The blockade of Breceptors in myocardial tissues produces the following effects:

  • In the Sinoatrial node blockade reduces heart rate (negative chronotropic effect)
  • In the Myocardial tissue blockade reduces contractility (negative ionotropic effect)
  • In the Juxtaglomerular cells in the kidney blockade reduces the release of renin (important in the reabsorption of sodium in the distal tubule and collecting ducts)
  • In the Central nervous system blockade reduce outflow of the sympathetic nervous system from the medulla oblongata.

The reduction in heart rate and contractility combined with a reduction in the release of renin and a reduced outflow of the sympathetic nervous system reduces blood pressure – a very common use of beta-blockers.

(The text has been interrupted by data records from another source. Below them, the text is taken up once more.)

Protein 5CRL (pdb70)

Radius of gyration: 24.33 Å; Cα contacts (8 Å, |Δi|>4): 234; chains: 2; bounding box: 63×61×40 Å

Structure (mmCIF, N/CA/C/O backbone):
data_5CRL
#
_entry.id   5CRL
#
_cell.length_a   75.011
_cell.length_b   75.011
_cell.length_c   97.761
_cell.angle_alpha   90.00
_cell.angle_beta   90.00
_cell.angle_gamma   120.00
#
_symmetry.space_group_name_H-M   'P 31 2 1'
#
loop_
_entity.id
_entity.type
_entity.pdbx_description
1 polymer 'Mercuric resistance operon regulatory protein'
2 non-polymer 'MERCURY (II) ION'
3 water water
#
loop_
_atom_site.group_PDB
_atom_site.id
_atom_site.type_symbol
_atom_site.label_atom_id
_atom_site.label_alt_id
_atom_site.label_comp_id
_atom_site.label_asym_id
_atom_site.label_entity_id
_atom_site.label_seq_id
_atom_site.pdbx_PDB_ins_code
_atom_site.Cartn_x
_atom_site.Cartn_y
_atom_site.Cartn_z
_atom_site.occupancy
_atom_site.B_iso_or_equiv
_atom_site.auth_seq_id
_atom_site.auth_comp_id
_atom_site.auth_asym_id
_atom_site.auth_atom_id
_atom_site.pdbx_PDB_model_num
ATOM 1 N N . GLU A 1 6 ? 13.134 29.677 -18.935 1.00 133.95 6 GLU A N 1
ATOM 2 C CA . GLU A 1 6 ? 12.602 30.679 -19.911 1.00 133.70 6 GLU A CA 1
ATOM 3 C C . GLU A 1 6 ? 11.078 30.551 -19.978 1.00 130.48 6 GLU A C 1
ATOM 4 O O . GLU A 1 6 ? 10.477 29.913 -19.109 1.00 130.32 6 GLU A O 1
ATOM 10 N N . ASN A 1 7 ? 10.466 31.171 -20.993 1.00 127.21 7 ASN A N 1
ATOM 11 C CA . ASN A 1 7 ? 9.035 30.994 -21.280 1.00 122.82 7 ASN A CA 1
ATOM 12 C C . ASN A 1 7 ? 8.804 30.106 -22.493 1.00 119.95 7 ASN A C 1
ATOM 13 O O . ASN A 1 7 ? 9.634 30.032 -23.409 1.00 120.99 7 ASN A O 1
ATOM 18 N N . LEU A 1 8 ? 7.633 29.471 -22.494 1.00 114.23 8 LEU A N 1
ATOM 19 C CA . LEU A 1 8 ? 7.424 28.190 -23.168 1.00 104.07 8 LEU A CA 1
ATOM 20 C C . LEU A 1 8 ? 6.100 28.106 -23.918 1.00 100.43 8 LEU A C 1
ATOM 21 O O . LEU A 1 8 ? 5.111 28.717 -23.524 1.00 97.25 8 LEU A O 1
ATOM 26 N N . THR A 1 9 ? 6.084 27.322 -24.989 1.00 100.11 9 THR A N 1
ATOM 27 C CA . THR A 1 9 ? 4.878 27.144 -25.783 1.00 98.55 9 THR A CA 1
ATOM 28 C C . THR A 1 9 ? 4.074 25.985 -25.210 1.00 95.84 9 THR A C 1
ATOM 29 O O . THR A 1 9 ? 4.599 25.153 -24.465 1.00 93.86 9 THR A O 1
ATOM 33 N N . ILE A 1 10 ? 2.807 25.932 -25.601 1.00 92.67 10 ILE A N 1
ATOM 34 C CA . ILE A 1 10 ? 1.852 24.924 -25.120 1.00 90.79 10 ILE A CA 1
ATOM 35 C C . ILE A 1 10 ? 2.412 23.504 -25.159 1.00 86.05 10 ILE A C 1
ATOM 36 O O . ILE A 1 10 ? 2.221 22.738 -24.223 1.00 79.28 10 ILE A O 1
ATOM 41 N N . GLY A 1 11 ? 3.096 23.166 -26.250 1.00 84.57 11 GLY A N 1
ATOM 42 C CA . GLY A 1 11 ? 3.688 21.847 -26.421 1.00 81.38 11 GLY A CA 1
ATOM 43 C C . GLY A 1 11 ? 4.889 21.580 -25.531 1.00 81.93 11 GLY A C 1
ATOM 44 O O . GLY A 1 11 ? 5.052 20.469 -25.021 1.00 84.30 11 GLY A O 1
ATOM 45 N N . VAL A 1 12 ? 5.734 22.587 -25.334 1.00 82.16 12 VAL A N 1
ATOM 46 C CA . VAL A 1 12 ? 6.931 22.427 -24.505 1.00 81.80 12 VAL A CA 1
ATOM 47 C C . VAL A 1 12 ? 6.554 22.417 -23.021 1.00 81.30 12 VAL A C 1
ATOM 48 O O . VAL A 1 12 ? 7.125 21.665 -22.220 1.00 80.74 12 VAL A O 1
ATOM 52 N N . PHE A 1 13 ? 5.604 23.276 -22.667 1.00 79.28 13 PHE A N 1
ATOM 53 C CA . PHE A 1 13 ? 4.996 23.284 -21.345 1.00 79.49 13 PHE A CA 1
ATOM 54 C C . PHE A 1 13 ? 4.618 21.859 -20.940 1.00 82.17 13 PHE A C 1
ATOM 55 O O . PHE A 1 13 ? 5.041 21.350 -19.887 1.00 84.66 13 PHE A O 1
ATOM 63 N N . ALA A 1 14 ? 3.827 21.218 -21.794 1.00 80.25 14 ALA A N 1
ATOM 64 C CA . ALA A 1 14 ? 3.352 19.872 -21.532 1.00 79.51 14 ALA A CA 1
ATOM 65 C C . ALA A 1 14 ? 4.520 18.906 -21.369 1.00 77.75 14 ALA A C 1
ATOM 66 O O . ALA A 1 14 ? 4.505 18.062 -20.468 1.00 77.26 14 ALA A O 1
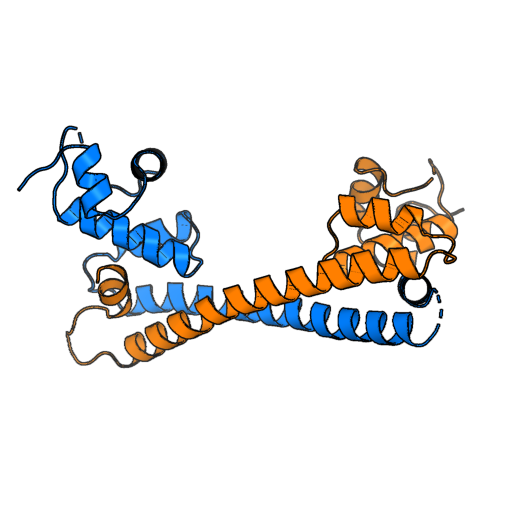ATOM 68 N N . LYS A 1 15 ? 5.523 19.038 -22.233 1.00 77.69 15 LYS A N 1
ATOM 69 C CA . LYS A 1 15 ? 6.705 18.185 -22.166 1.00 81.96 15 LYS A CA 1
ATOM 70 C C . LYS A 1 15 ? 7.417 18.379 -20.827 1.00 82.87 15 LYS A C 1
ATOM 71 O O . LYS A 1 15 ? 7.713 17.419 -20.121 1.00 83.92 15 LYS A O 1
ATOM 77 N N . ALA A 1 16 ? 7.663 19.631 -20.476 1.00 80.54 16 ALA A N 1
ATOM 78 C CA . ALA A 1 16 ? 8.255 19.967 -19.204 1.00 78.54 16 ALA A CA 1
ATOM 79 C C . ALA A 1 16 ? 7.429 19.465 -18.019 1.00 78.10 16 ALA A C 1
ATOM 80 O O . ALA A 1 16 ? 7.991 19.075 -16.998 1.00 82.17 16 ALA A O 1
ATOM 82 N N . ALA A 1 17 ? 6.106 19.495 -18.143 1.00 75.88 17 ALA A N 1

The effect of beta-blockers on a resting heart is modest, it exerts a more significant reduction in heart rate and contractility during exercise, so beta-blockers also reduce exercise tolerance. The benefit of a reduction in heart rate and contractility aside from a reduction in blood pressure is it also reduces myocardial tissue oxygen demand, which makes it useful in people with conditions with reduced coronary artery blood flow (for example angina).

Listed below are the B-adrenoreceptor antagonist (Beta Blocker) drugs in their classifications:

Beta-blockers can also be classed according to their lipid solubility. The lipid soluble beta-blockers tend to have greater central nervous system adverse effects (they penetrate the CNS more readily) and are typically metabolized by the liver. Most beta-blockers are lipid soluble. Where unwanted central nervous system side effects occur with the use of beta-blockers, for example, nightmares, a beta-blocker with low lipid solubility such as atenolol or sotalol may be more appropriate.

Common adverse effects of beta blockers

There are some clinical conditions where beta blockers are contraindicated because of their adverse effects such as in asthma and chronic obstructive pulmonary disease (COPD). This is because Beta blockers can precipitate bronchospasm leading to airway compromise. Remember that the B2 receptor was found on the smooth muscle of the airways?

Other adverse effects include bradycardia, orthostatic hypotension, cold extremities, fatigue, changes in glucose and lipid metabolism and they can have a transient negative effect on symptoms of heart failure.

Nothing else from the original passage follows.